-- Opening Marker --

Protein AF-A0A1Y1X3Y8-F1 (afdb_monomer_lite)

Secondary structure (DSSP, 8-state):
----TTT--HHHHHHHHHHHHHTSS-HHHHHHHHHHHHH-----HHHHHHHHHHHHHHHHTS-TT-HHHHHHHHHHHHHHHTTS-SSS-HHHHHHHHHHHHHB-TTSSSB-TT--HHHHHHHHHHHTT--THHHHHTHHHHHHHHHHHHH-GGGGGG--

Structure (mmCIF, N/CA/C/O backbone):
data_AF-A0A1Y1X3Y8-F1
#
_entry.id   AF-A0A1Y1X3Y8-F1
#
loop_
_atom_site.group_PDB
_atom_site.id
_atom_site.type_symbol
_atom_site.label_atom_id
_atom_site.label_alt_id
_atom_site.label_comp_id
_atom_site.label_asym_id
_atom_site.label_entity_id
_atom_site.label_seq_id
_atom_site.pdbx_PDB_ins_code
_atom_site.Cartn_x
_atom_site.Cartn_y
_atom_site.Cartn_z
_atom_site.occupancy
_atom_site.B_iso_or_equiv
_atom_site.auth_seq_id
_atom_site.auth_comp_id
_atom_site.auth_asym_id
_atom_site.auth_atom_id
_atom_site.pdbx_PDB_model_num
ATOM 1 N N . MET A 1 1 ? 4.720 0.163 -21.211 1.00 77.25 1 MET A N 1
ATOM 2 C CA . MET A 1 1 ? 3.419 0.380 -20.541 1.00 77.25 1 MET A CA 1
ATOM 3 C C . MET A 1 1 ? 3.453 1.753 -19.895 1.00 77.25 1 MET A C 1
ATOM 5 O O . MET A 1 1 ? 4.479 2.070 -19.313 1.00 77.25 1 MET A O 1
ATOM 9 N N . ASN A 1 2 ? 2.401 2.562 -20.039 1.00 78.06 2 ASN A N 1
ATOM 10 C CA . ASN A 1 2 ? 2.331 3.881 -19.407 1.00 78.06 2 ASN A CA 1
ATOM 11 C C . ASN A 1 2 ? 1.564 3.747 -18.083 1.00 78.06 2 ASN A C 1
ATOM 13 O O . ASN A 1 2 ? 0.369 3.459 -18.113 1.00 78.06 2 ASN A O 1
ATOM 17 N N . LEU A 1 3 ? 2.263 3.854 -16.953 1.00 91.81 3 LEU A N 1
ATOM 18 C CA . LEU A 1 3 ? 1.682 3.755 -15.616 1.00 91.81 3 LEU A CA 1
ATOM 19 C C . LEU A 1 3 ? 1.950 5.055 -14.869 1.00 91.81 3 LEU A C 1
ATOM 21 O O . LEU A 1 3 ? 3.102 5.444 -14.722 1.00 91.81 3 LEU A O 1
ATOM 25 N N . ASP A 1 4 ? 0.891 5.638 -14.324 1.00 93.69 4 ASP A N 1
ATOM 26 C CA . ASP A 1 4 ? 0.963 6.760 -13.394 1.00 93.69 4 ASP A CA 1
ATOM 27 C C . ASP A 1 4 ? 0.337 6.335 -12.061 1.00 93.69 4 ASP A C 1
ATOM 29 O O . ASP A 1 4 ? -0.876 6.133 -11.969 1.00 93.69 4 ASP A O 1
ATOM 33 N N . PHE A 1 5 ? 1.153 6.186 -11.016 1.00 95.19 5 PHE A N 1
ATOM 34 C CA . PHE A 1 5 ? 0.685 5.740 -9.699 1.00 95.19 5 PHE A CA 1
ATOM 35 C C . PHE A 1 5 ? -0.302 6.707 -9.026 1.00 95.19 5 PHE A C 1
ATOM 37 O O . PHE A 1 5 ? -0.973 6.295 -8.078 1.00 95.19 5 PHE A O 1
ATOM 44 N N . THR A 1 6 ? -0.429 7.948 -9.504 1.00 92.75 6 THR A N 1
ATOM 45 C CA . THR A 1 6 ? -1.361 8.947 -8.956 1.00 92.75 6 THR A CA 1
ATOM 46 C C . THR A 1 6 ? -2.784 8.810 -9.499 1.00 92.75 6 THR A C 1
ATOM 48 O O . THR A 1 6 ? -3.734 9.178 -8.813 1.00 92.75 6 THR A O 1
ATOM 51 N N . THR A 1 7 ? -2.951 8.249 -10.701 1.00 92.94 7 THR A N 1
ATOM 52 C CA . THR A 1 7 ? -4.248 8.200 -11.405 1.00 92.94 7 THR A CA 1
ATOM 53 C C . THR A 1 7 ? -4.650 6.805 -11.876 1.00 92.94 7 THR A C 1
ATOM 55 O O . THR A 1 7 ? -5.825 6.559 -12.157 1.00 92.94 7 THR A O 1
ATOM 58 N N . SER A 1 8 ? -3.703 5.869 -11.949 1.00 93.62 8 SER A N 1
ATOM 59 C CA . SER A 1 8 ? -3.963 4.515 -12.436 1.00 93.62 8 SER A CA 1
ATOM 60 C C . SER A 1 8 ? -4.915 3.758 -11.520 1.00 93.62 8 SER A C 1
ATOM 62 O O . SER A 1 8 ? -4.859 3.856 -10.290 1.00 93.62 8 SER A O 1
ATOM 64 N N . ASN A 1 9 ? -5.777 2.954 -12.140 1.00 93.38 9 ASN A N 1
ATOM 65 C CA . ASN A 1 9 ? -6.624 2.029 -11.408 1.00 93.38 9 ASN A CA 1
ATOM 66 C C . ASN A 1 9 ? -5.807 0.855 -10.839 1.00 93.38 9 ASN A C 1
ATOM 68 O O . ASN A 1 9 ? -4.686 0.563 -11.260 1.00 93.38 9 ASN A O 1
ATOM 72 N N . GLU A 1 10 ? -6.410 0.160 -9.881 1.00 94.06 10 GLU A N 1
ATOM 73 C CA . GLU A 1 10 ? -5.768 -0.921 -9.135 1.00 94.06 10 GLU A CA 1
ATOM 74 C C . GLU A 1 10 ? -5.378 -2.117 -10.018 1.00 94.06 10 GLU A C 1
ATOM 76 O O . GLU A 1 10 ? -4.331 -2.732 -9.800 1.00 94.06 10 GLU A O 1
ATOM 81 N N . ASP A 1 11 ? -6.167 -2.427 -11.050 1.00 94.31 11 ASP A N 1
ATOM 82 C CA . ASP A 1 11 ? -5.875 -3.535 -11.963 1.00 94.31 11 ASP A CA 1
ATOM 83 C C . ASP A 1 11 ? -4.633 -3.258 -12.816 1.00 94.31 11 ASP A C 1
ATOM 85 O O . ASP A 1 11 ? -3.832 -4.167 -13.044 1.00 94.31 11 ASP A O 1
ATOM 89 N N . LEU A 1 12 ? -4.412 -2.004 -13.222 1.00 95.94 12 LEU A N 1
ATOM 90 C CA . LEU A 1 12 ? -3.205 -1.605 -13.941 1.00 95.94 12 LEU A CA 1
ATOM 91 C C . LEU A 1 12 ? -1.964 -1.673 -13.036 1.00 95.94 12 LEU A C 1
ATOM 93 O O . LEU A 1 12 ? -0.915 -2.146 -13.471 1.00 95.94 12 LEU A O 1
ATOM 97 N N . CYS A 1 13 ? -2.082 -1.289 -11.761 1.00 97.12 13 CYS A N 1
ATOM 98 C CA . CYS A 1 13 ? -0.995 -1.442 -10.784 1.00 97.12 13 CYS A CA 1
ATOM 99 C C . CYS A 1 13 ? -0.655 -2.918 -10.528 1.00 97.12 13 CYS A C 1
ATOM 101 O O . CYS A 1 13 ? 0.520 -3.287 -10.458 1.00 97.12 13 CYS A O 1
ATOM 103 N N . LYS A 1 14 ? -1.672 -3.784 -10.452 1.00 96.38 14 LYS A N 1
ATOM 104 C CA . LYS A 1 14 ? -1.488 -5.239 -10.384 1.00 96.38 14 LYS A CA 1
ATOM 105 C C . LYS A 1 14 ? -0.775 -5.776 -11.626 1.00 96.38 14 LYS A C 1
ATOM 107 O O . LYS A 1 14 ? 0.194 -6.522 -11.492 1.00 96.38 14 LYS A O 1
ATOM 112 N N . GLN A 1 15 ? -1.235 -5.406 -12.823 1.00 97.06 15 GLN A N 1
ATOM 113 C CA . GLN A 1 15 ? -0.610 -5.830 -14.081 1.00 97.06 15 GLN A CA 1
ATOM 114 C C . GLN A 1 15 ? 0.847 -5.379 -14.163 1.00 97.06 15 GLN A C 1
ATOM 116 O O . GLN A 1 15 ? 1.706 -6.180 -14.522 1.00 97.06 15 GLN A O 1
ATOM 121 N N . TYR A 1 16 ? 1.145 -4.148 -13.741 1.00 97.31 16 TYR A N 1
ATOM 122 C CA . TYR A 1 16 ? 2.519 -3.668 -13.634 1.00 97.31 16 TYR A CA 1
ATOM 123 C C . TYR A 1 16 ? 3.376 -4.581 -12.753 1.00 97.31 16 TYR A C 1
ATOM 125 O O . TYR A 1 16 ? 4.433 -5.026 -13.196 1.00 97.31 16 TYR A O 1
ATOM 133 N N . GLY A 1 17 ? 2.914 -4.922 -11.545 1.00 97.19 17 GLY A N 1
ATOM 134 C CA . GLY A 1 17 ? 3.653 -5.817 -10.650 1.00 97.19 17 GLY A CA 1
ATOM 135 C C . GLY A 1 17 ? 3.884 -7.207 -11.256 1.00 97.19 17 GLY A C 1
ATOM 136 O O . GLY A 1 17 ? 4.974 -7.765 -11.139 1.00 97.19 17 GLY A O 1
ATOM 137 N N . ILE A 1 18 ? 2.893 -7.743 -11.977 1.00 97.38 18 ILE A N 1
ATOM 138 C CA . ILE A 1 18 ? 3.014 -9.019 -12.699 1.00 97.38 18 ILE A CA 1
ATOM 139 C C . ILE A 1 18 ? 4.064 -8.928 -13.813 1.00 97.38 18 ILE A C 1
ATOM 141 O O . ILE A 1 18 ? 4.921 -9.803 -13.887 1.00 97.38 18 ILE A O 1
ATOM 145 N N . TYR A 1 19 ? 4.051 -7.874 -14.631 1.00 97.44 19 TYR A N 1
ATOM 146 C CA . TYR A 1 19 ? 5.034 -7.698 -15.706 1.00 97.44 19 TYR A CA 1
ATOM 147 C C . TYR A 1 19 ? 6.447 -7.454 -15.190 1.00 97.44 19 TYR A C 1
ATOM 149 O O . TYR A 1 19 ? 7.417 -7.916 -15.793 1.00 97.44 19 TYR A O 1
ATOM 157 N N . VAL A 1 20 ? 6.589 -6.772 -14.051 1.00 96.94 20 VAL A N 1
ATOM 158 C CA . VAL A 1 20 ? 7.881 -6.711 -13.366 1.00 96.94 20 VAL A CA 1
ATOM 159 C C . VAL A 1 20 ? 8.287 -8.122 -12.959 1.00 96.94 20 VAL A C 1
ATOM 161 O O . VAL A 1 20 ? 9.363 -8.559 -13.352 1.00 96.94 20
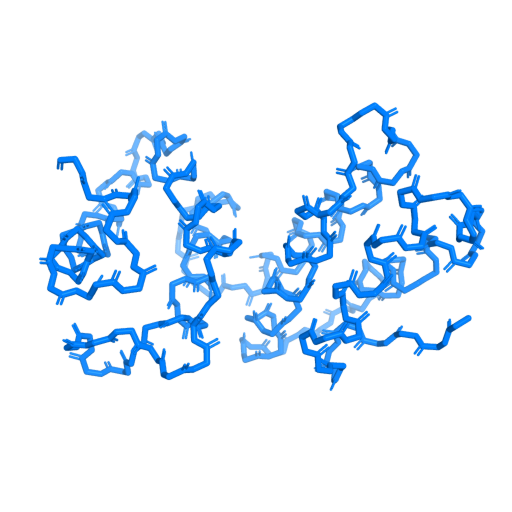 VAL A O 1
ATOM 164 N N . LYS A 1 21 ? 7.433 -8.877 -12.257 1.00 96.94 21 LYS A N 1
ATOM 165 C CA . LYS A 1 21 ? 7.724 -10.261 -11.846 1.00 96.94 21 LYS A CA 1
ATOM 166 C C . LYS A 1 21 ? 8.130 -11.170 -13.012 1.00 96.94 21 LYS A C 1
ATOM 168 O O . LYS A 1 21 ? 9.074 -11.938 -12.843 1.00 96.94 21 LYS A O 1
ATOM 173 N N . THR A 1 22 ? 7.452 -11.109 -14.159 1.00 96.50 22 THR A N 1
ATOM 174 C CA . THR A 1 22 ? 7.746 -11.969 -15.322 1.00 96.50 22 THR A CA 1
ATOM 175 C C . THR A 1 22 ? 8.943 -11.495 -16.146 1.00 96.50 22 THR A C 1
ATOM 177 O O . THR A 1 22 ? 9.402 -12.223 -17.022 1.00 96.50 22 THR A O 1
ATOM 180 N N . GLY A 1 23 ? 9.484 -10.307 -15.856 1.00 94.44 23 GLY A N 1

-- Closing Marker --

**ASSIGNMENT:** Please give again the lines above between the line holding "ATOM 114 C C" and the line holding "ATOM 121 N N", inclusive, exactly as they are and with nothing added.

**EXPECTED ANSWER:**
ATOM 114 C C . GLN A 1 15 ? 0.847 -5.379 -14.163 1.00 97.06 15 GLN A C 1
ATOM 116 O O . GLN A 1 15 ? 1.706 -6.180 -14.522 1.00 97.06 15 GLN A O 1
ATOM 121 N N . TYR A 1 16 ? 1.145 -4.148 -13.741 1.00 97.31 16 TYR A N 1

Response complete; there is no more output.